We had a lovely stay in Newcastle with some of Anna's relatives, Peggy and Tommy Beaumont. They very kindly put us up, fed us and drove us around the countryside so that we could see the sights. We also met their lovely dog, Pippy, their daughter Gillian and her children. It was great to put the brakes on a bit, and enjoy an authentic English lifestyle - drinking Newcastle Brown ("nukie brun" in the Geordie accent), walks in the bracing winter air, watching the Two Ronnies on television, and reading the Sunday Post.

We'd like to thank them all for their hospitality and generosity and look forward to either returning, or returning the favour.

Central Newcastle, with Lord Earl Grey's monument:

The new castle in Newcastle (not so new anymore):

The Millenium Bridge, Baltic art gallery and music centre:

Close-up of the Millenium Bridge. It opens like an eye so that ships can pass beneath:

Newcastle-upon-Tyne:

Abbey ruins:

Newcastle-upon-Tyne - St Mary's island and light house:

Morpeth and its castle:

06 January 2007

Stockholm

We spent the first half of our Christmas holidays in Stockholm. It was extremely cold (mostly due to the wind), but no real snow to speak of. Funnily enough, the city was a ghost town - that is, until the Boxing Day sales began! Then there were big queues outside all the shops in town.

Day 1 (23 Dec): Arrived, checked into our hotel (very nice) and had a walk through Gamla Stan. This is the Old Town, and was on an island, as seems to be de rigeur in Europe. We had a great dinner at the Glenfiddich restaurant. The food was much more authentic than the name, with a great deal of pickled herring. Surprisingly yum. Our waiter had a Geordie accent, having learned his English from a Newcastle resident!

Day 2 (Dec 24): Walked through the city...

...and ended up at Gamla Stan again. Saw the guards at the Palace and had a hot chocolate at a cafe, which had been converted from a prison (where they held Gustav III's assassin).

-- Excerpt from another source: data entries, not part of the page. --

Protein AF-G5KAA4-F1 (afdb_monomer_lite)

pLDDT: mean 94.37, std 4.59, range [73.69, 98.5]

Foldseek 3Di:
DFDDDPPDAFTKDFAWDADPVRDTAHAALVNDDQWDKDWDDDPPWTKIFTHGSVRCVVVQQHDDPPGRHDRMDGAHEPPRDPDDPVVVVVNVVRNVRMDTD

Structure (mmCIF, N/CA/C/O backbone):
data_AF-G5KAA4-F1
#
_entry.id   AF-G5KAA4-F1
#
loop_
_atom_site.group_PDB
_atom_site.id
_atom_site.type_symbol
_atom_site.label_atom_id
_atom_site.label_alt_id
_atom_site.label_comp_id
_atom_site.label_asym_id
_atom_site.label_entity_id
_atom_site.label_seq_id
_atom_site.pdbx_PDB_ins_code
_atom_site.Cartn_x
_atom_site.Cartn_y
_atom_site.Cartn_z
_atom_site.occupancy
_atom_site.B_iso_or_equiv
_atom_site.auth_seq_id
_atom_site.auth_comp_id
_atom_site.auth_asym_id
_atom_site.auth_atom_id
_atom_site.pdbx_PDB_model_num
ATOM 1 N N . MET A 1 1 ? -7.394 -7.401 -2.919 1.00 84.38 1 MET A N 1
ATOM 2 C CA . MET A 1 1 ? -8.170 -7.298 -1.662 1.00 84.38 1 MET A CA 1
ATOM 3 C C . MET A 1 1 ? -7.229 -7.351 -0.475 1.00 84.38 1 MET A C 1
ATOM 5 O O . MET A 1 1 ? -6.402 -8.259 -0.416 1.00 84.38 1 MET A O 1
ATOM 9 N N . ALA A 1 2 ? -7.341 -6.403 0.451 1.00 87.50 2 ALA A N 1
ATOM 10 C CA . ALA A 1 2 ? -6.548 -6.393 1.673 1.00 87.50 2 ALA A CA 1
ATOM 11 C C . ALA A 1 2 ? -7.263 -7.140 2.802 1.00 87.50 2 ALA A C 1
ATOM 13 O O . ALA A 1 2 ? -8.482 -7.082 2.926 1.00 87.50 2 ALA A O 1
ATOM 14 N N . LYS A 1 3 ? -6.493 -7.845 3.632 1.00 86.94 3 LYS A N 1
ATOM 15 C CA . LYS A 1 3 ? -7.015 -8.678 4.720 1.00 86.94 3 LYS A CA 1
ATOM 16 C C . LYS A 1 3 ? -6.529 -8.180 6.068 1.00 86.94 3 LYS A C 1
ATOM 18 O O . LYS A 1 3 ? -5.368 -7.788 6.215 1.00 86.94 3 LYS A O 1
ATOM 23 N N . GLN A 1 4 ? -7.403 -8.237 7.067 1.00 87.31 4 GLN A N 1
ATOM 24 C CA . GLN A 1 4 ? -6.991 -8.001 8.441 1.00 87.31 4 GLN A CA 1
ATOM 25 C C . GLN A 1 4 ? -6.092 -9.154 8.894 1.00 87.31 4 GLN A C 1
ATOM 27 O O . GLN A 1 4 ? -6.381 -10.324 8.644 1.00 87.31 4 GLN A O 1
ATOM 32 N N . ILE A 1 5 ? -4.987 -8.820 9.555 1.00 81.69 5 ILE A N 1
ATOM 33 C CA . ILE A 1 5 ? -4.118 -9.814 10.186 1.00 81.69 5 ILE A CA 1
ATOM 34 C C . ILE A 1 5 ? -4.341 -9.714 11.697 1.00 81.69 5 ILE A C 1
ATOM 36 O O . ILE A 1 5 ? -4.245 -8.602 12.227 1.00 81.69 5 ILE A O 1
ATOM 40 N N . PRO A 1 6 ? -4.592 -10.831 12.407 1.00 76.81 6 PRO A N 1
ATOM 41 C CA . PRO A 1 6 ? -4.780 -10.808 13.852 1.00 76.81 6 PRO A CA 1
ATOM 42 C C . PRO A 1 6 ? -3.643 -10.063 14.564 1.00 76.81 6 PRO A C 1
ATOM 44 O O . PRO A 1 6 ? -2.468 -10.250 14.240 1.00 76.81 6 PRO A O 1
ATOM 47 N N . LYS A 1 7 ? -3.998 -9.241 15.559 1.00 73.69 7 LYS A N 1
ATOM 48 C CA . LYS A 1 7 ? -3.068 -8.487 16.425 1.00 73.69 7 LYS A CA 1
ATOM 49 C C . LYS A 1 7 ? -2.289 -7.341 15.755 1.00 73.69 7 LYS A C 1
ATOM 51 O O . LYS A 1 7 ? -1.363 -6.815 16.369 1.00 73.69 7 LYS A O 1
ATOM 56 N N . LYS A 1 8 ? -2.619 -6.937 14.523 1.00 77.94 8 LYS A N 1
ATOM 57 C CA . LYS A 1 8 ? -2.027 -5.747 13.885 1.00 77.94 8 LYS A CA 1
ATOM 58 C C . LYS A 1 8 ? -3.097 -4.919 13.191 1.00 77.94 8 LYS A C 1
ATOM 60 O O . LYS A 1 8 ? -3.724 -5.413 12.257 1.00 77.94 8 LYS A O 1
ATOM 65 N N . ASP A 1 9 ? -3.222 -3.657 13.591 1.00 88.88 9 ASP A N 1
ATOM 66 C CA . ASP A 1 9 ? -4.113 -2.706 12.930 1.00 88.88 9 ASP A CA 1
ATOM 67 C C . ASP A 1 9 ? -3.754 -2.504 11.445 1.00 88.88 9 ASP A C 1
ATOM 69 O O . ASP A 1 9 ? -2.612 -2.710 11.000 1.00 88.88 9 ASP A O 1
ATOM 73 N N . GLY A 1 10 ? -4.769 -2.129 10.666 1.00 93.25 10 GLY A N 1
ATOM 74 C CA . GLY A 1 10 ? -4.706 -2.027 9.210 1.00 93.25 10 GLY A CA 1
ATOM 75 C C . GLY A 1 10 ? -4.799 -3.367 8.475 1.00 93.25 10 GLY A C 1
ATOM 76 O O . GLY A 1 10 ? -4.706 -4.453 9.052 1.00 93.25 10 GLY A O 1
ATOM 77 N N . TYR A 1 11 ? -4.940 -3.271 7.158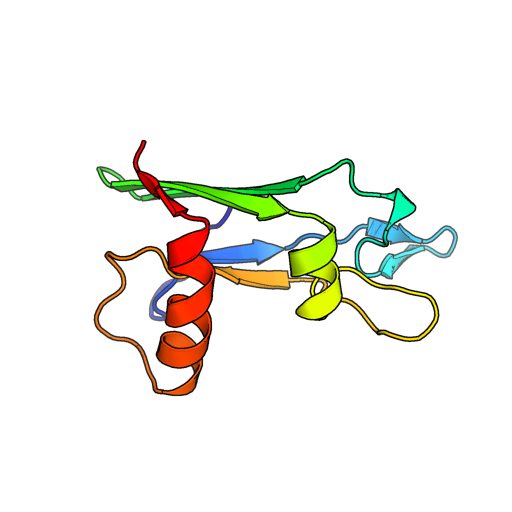 1.00 96.19 11 TYR A N 1
ATOM 78 C CA . TYR A 1 11 ? -5.213 -4.391 6.265 1.00 96.19 11 TYR A CA 1
ATOM 79 C C . TYR A 1 11 ? -4.013 -4.633 5.366 1.00 96.19 11 TYR A C 1
ATOM 81 O O . TYR A 1 11 ? -3.532 -3.725 4.693 1.00 96.19 11 TYR A O 1
ATOM 89 N N . PHE A 1 12 ? -3.497 -5.854 5.368 1.00 95.56 12 PHE A N 1
ATOM 90 C CA . PHE A 1 12 ? -2.341 -6.234 4.571 1.00 95.56 12 PHE A CA 1
ATOM 91 C C . PHE A 1 12 ? -2.779 -6.738 3.200 1.00 95.56 12 PHE A C 1
ATOM 93 O O . PHE A 1 12 ? -3.697 -7.550 3.090 1.00 95.56 12 PHE A O 1
ATOM 100 N N . THR A 1 13 ? -2.085 -6.297 2.159 1.00 95.62 13 THR A N 1
ATOM 101 C CA . THR A 1 13 ? -2.262 -6.810 0.801 1.00 95.62 13 THR A CA 1
ATOM 102 C C . THR A 1 13 ? -0.912 -6.958 0.127 1.00 95.62 13 THR A C 1
ATOM 104 O O . THR A 1 13 ? -0.017 -6.130 0.312 1.00 95.62 13 THR A O 1
ATOM 107 N N . ALA A 1 14 ? -0.787 -8.024 -0.654 1.00 95.19 14 ALA A N 1
ATOM 108 C CA . ALA A 1 14 ? 0.335 -8.267 -1.542 1.00 95.19 14 ALA A CA 1
ATOM 109 C C . ALA A 1 14 ? -0.067 -7.891 -2.975 1.00 95.19 14 ALA A C 1
ATOM 111 O O . ALA A 1 14 ? -1.213 -8.098 -3.367 1.00 95.19 14 ALA A O 1
ATOM 112 N N . PHE A 1 15 ? 0.863 -7.306 -3.719 1.00 93.31 15 PHE A N 1
ATOM 113 C CA . PHE A 1 15 ? 0.724 -6.861 -5.105 1.00 93.31 15 PHE A CA 1
ATOM 114 C C . PHE A 1 15 ? 2.097 -7.014 -5.767 1.00 93.31 15 PHE A C 1
ATOM 116 O O . PHE A 1 15 ? 2.978 -6.169 -5.652 1.00 93.31 15 PHE A O 1
ATOM 123 N N . TRP A 1 16 ? 2.324 -8.180 -6.354 1.00 95.62 16 TRP A N 1
ATOM 124 C CA . TRP A 1 16 ? 3.586 -8.555 -6.980 1.00 95.62 16 TRP A CA 1
ATOM 125 C C . TRP A 1 16 ? 3.303 -9.547 -8.103 1.00 95.62 16 TRP A C 1
ATOM 127 O O . TRP A 1 16 ? 2.243 -10.175 -8.130 1.00 95.62 16 TRP A O 1
ATOM 137 N N . GLN A 1 17 ? 4.279 -9.722 -8.987 1.00 94.69 17 GLN A N 1
ATOM 138 C CA . GLN A 1 17 ? 4.234 -10.704 -10.066 1.00 94.69 17 GLN A CA 1
ATOM 139 C C . GLN A 1 17 ? 5.495 -11.562 -10.111 1.00 94.69 17 GLN A C 1
ATOM 141 O O . GLN A 1 17 ? 6.495 -11.261 -9.456 1.00 94.69 17 GLN A O 1
ATOM 146 N N . LYS A 1 18 ? 5.453 -12.661 -10.868 1.00 96.25 18 LYS A N 1
ATOM 147 C CA . LYS A 1 18 ? 6.650 -13.458 -11.145 1.00 96.25 18 LYS A CA 1
ATOM 148 C C . LYS A 1 18 ? 7.349 -12.917 -12.384 1.00 96.25 18 LYS A C 1
ATOM 150 O O . LYS A 1 18 ? 6.714 -12.734 -13.413 1.00 96.25 18 LYS A O 1
ATOM 155 N N . SER A 1 19 ? 8.659 -12.725 -12.296 1.00 93.81 19 SER A N 1
ATOM 156 C CA . SER A 1 19 ? 9.493 -12.501 -13.473 1.00 93.81 19 SER A CA 1
ATOM 157 C C . SER A 1 19 ? 9.593 -13.767 -14.329 1.00 93.81 19 SER A C 1
ATOM 159 O O . SER A 1 19 ? 9.271 -14.869 -13.873 1.00 93.81 19 SER A O 1
ATOM 161 N N . SER A 1 20 ? 10.130 -13.626 -15.542 1.00 93.69 20 SER A N 1
ATOM 162 C CA . SER A 1 20 ? 10.448 -14.748 -16.440 1.00 93.69 20 SER A CA 1
ATOM 163 C C . SER A 1 20 ? 11.332 -15.817 -15.785 1.00 93.69 20 SER A C 1
ATOM 165 O O . SER A 1 20 ? 11.175 -17.003 -16.054 1.00 93.69 20 SER A O 1
ATOM 167 N N . ASN A 1 21 ? 12.199 -15.415 -14.852 1.00 95.31 21 ASN A N 1
ATOM 168 C CA . ASN A 1 21 ? 13.084 -16.310 -14.101 1.00 95.31 21 ASN A CA 1
ATOM 169 C C . ASN A 1 21 ? 12.433 -16.869 -12.819 1.00 95.31 21 ASN A C 1
ATOM 171 O O . ASN A 1 21 ? 13.126 -17.383 -11.941 1.00 95.31 21 ASN A O 1
ATOM 175 N N . GLY A 1 22 ? 11.118 -16.706 -12.652 1.00 94.19 22 GLY A N 1
ATOM 176 C CA . GLY A 1 22 ? 10.351 -17.236 -11.524 1.00 94.19 22 GLY A CA 1
ATOM 177 C C . GLY A 1 22 ? 10.536 -16.496 -10.195 1.00 94.19 22 GLY A C 1
ATOM 178 O O . GLY A 1 22 ? 10.067 -16.986 -9.167 1.00 94.19 22 GLY A O 1
ATOM 179 N N . LYS A 1 23 ? 11.194 -15.328 -10.183 1.00 96.06 23 LYS A N 1
ATOM 180 C CA . LYS A 1 23 ? 11.386 -14.522 -8.965 1.00 96.06 23 LYS A CA 1
ATOM 181 C C . LYS A 1 23 ? 10.196 -13.595 -8.736 1.00 96.06 23 LYS A C 1
ATOM 183 O O . LYS A 1 23 ? 9.709 -12.983 -9.680 1.00 96.06 23 LYS A O 1
ATOM 188 N N . ASN A 1 24 ? 9.778 -13.436 -7.482 1.00 96.81 24 ASN A N 1
ATOM 189 C CA . ASN A 1 24 ? 8.755 -12.453 -7.126 1.00 96.81 24 ASN A CA 1
ATOM 190 C C . ASN A 1 24 ? 9.341 -11.040 -7.237 1.00 96.81 24 ASN A C 1
ATOM 192 O O . ASN A 1 24 ? 10.372 -10.744 -6.626 1.00 96.81 24 ASN A O 1
ATOM 196 N N . ILE A 1 25 ? 8.678 -10.185 -8.008 1.00 96.00 25 ILE A N 1
ATOM 197 C CA . ILE A 1 25 ? 9.054 -8.794 -8.253 1.00 96.00 25 ILE A CA 1
ATOM 198 C C . ILE A 1 25 ? 7.855 -7.874 -7.988 1.00 96.00 25 ILE A C 1
ATOM 200 O O . ILE A 1 25 ? 6.709 -8.302 -8.152 1.00 96.00 25 ILE A O 1
ATOM 204 N N . PRO A 1 26 ? 8.084 -6.623 -7.551 1.00 96.81 26 PRO A N 1
ATOM 205 C CA . PRO A 1 26 ? 7.014 -5.634 -7.478 1.00 96.81 26 PRO A CA 1
ATOM 206 C C . PRO A 1 26 ? 6.392 -5.408 -8.860 1.00 96.81 26 PRO A C 1
ATOM 208 O O . PRO A 1 26 ? 7.036 -5.644 -9.883 1.00 96.81 26 PRO A O 1
ATOM 211 N N . PHE A 1 27 ? 5.155 -4.917 -8.878 1.00 95.88 27 PHE A N 1
ATOM 212 C CA . PHE A 1 27 ? 4.604 -4.349 -10.103 1.00 95.88 27 PHE A CA 1
ATOM 213 C C . PHE A 1 27 ? 5.405 -3.119 -10.531 1.00 95.88 27 PHE A C 1
ATOM 215 O O . PHE A 1 27 ? 5.907 -2.364 -9.695 1.00 95.88 27 PHE A O 1
ATOM 222 N N . THR A 1 28 ? 5.501 -2.940 -11.835 1.00 94.69 28 THR A N 1
ATOM 223 C CA . THR A 1 28 ? 6.133 -1.839 -12.552 1.00 94.69 28 THR A CA 1
ATOM 224 C C . THR A 1 28 ? 5.071 -0.912 -13.129 1.00 94.69 28 THR A C 1
ATOM 226 O O . THR A 1 28 ? 3.873 -1.203 -13.093 1.00 94.69 28 THR A O 1
ATOM 229 N N . GLU A 1 29 ? 5.505 0.213 -13.685 1.00 92.31 29 GLU A N 1
ATOM 230 C CA . GLU A 1 29 ? 4.613 1.163 -14.346 1.00 92.31 29 GLU A CA 1
ATOM 231 C C . GLU A 1 29 ? 3.784 0.530 -15.466 1.00 92.31 29 GLU A C 1
ATOM 233 O O . GLU A 1 29 ? 2.637 0.923 -15.662 1.00 92.31 29 GLU A O 1
ATOM 238 N N . ASN A 1 30 ? 4.336 -0.457 -16.168 1.00 91.69 30 ASN A N 1
ATOM 239 C CA . ASN A 1 30 ? 3.666 -1.116 -17.288 1.00 91.69 30 ASN A CA 1
ATOM 240 C C . ASN A 1 30 ? 2.622 -2.147 -16.839 1.00 91.69 30 ASN A C 1
ATOM 242 O O . ASN A 1 30 ? 1.767 -2.530 -17.632 1.00 91.69 30 ASN A O 1
ATOM 246 N N . ASP A 1 31 ? 2.676 -2.590 -15.579 1.00 91.00 31 ASP A N 1
ATOM 247 C CA . ASP A 1 31 ? 1.735 -3.577 -15.039 1.00 91.00 31 ASP A CA 1
ATOM 248 C C . ASP A 1 31 ? 0.444 -2.934 -14.515 1.00 91.00 31 ASP A C 1
ATOM 250 O O . ASP A 1 31 ? -0.551 -3.623 -14.286 1.00 91.00 31 ASP A O 1
ATOM 254 N N . LEU A 1 32 ? 0.457 -1.617 -14.286 1.00 87.88 32 LEU A N 1
ATOM 255 C CA . LEU A 1 32 ? -0.715 -0.857 -13.868 1.00 87.88 32 LEU A CA 1
ATOM 256 C C . LEU A 1 32 ? -1.307 -0.080 -15.043 1.00 87.88 32 LEU A C 1
ATOM 258 O O . LEU A 1 32 ? -0.584 0.505 -15.848 1.00 87.88 32 LEU A O 1
ATOM 262 N N . GLY A 1 33 ? -2.640 0.008 -15.053 1.00 90.12 33 GLY A N 1
ATOM 263 C CA . GLY A 1 33 ? -3.344 1.086 -15.746 1.00 90.12 33 GLY A CA 1
ATOM 264 C C . GLY A 1 33 ? -3.155 2.422 -15.015 1.00 90.12 33 GLY A C 1
ATOM 265 O O . GLY A 1 33 ? -2.098 2.703 -14.455 1.00 90.12 33 GLY A O 1
ATOM 266 N N . GLU A 1 34 ? -4.202 3.240 -14.951 1.00 95.06 34 GLU A N 1
ATOM 267 C CA . GLU A 1 34 ? -4.102 4.580 -14.352 1.00 95.06 34 GLU A CA 1
ATOM 268 C C . GLU A 1 34 ? -4.119 4.591 -12.817 1.00 95.06 34 GLU A C 1
ATOM 270 O O . GLU A 1 34 ? -3.691 5.566 -12.198 1.00 95.06 34 GLU A O 1
ATOM 275 N N . GLU A 1 35 ? -4.592 3.520 -12.173 1.00 95.88 35 GLU A N 1
ATOM 276 C CA . GLU A 1 35 ? -4.849 3.496 -10.730 1.00 95.88 35 GLU A CA 1
ATOM 277 C C . GLU A 1 35 ? -4.495 2.148 -10.087 1.00 95.88 35 GLU A C 1
ATOM 279 O O . GLU A 1 35 ? -4.676 1.076 -10.666 1.00 95.88 35 GLU A O 1
ATOM 284 N N . LEU A 1 36 ? -4.034 2.203 -8.835 1.00 95.56 36 LEU A N 1
ATOM 285 C CA . LEU A 1 36 ? -3.958 1.065 -7.928 1.00 95.56 36 LEU A CA 1
ATOM 286 C C . LEU A 1 36 ? -5.213 1.033 -7.056 1.00 95.56 36 LEU A C 1
ATOM 288 O O . LEU A 1 36 ? -5.406 1.899 -6.198 1.00 95.56 36 LEU A O 1
ATOM 292 N N . ILE A 1 37 ? -6.016 -0.015 -7.227 1.00 96.62 37 ILE A N 1
ATOM 293 C CA . ILE A 1 37 ? -7.268 -0.193 -6.495 1.00 96.62 37 ILE A CA 1
ATOM 294 C C . ILE A 1 37 ? -7.109 -1.257 -5.408 1.00 96.62 37 ILE A C 1
ATOM 296 O O . ILE A 1 37 ? -6.813 -2.421 -5.688 1.00 96.62 37 ILE A O 1
ATOM 300 N N . ILE A 1 38 ? -7.349 -0.877 -4.151 1.00 97.38 38 ILE A N 1
ATOM 301 C CA . ILE A 1 38 ? -7.303 -1.783 -2.997 1.00 97.38 38 ILE A CA 1
ATOM 302 C C . ILE A 1 38 ? -8.644 -1.770 -2.273 1.00 97.38 38 ILE A C 1
ATOM 304 O O . ILE A 1 38 ? -8.989 -0.807 -1.596 1.00 97.38 38 ILE A O 1
ATOM 308 N N . ILE A 1 39 ? -9.361 -2.886 -2.359 1.00 97.00 39 ILE A N 1
ATOM 309 C CA . ILE A 1 39 ? -10.612 -3.102 -1.627 1.00 97.00 39 ILE A CA 1
ATOM 310 C C . ILE A 1 39 ? -10.300 -3.640 -0.227 1.00 97.00 39 ILE A C 1
ATOM 312 O O . ILE A 1 39 ? -9.480 -4.560 -0.078 1.00 97.00 39 ILE A O 1
ATOM 316 N N . VAL A 1 40 ? -10.958 -3.066 0.778 1.00 96.06 40 VAL A N 1
ATOM 317 C CA . VAL A 1 40 ? -10.974 -3.518 2.169 1.00 96.06 40 VAL A CA 1
ATOM 318 C C . VAL A 1 40 ? -12.390 -3.933 2.541 1.00 96.06 40 VAL A C 1
ATOM 320 O O . VAL A 1 40 ? -13.309 -3.122 2.482 1.00 96.06 40 VAL A O 1
ATOM 323 N N . GLU A 1 41 ? -12.534 -5.170 3.006 1.00 92.38 41 GLU A N 1
ATOM 324 C CA . GLU A 1 41 ? -13.786 -5.692 3.551 1.00 92.38 41 GLU A CA 1
ATOM 325 C C . GLU A 1 41 ? -13.545 -6.244 4.957 1.00 92.38 41 GLU A C 1
ATOM 327 O O . GLU A 1 41 ? -12.677 -7.095 5.171 1.00 92.38 41 GLU A O 1
ATOM 332 N N . ASP A 1 42 ? -14.309 -5.744 5.925 1.00 90.12 42 ASP A N 1
ATOM 333 C CA . ASP A 1 42 ? -14.256 -6.152 7.325 1.00 90.12 42 ASP A CA 1
ATOM 334 C C . ASP A 1 42 ? -15.652 -6.134 7.948 1.00 90.12 42 ASP A C 1
ATOM 336 O O . ASP A 1 42 ? -16.085 -5.146 8.547 1.00 90.12 42 ASP A O 1
ATOM 340 N N . LYS A 1 43 ? -16.368 -7.253 7.795 1.00 87.88 43 LYS A N 1
ATOM 341 C CA . LYS A 1 43 ? -17.741 -7.439 8.285 1.00 87.88 43 LYS A CA 1
ATOM 342 C C . LYS A 1 43 ? -18.666 -6.308 7.811 1.00 87.88 43 LYS A C 1
ATOM 344 O O . LYS A 1 43 ? -19.105 -6.326 6.670 1.00 87.88 43 LYS A O 1
ATOM 349 N N . HIS A 1 44 ? -18.936 -5.331 8.678 1.00 89.88 44 HIS A N 1
ATOM 350 C CA . HIS A 1 44 ? -19.819 -4.186 8.434 1.00 89.88 44 HIS A CA 1
ATOM 351 C C . HIS A 1 44 ? -19.080 -2.922 7.970 1.00 89.88 44 HIS A C 1
ATOM 353 O O . HIS A 1 44 ? -19.688 -1.861 7.875 1.00 89.88 44 HIS A O 1
ATOM 359 N N . LYS A 1 45 ? -17.763 -2.995 7.753 1.00 93.38 45 LYS A N 1
ATOM 360 C CA . LYS A 1 45 ? -16.946 -1.887 7.257 1.00 93.38 45 LYS A CA 1
ATOM 361 C C . LYS A 1 45 ? -16.360 -2.275 5.915 1.00 93.38 45 LYS A C 1
ATOM 363 O O . LYS A 1 45 ? -15.605 -3.243 5.826 1.00 93.38 45 LYS A O 1
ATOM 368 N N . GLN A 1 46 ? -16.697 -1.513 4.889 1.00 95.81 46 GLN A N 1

Went to the oldest church in Stockholm, the Sankt Nikolai kyrka (Saint Nicolaus Church), most commonly known as Storkyrkan (The Great Church). Admired their nativity scene and the gorgeous 1489 wood-carved St George and the Dragon.

Watched the ceremony for the closing of the Christmas markets. Had some tasty gingerbread, and some horrible mulled wine (Glögg):

More Stockholm:

Day 3 (25 Dec): Spent Christmas day at the open-air Skansen museum, where they recreate traditional Scandinavian country living. Had good luck with the animals - saw a red squirrel, plus wolves, a fox, wolverines, reindeer, and mooses (meese?). Spent the evening watching The Lord of the Rings on telly.

Day 4 (26 Dec): More museums on Boxing Day. The Vasamuseet (houses an intact 17th Century ship)...

...and the National Museum:

Spent our last evening at the Absolut Icebar Stockholm which was actually in our hotel. Everything, including the glasses and furniture, is made out of ice. The temperature inside is -5° C!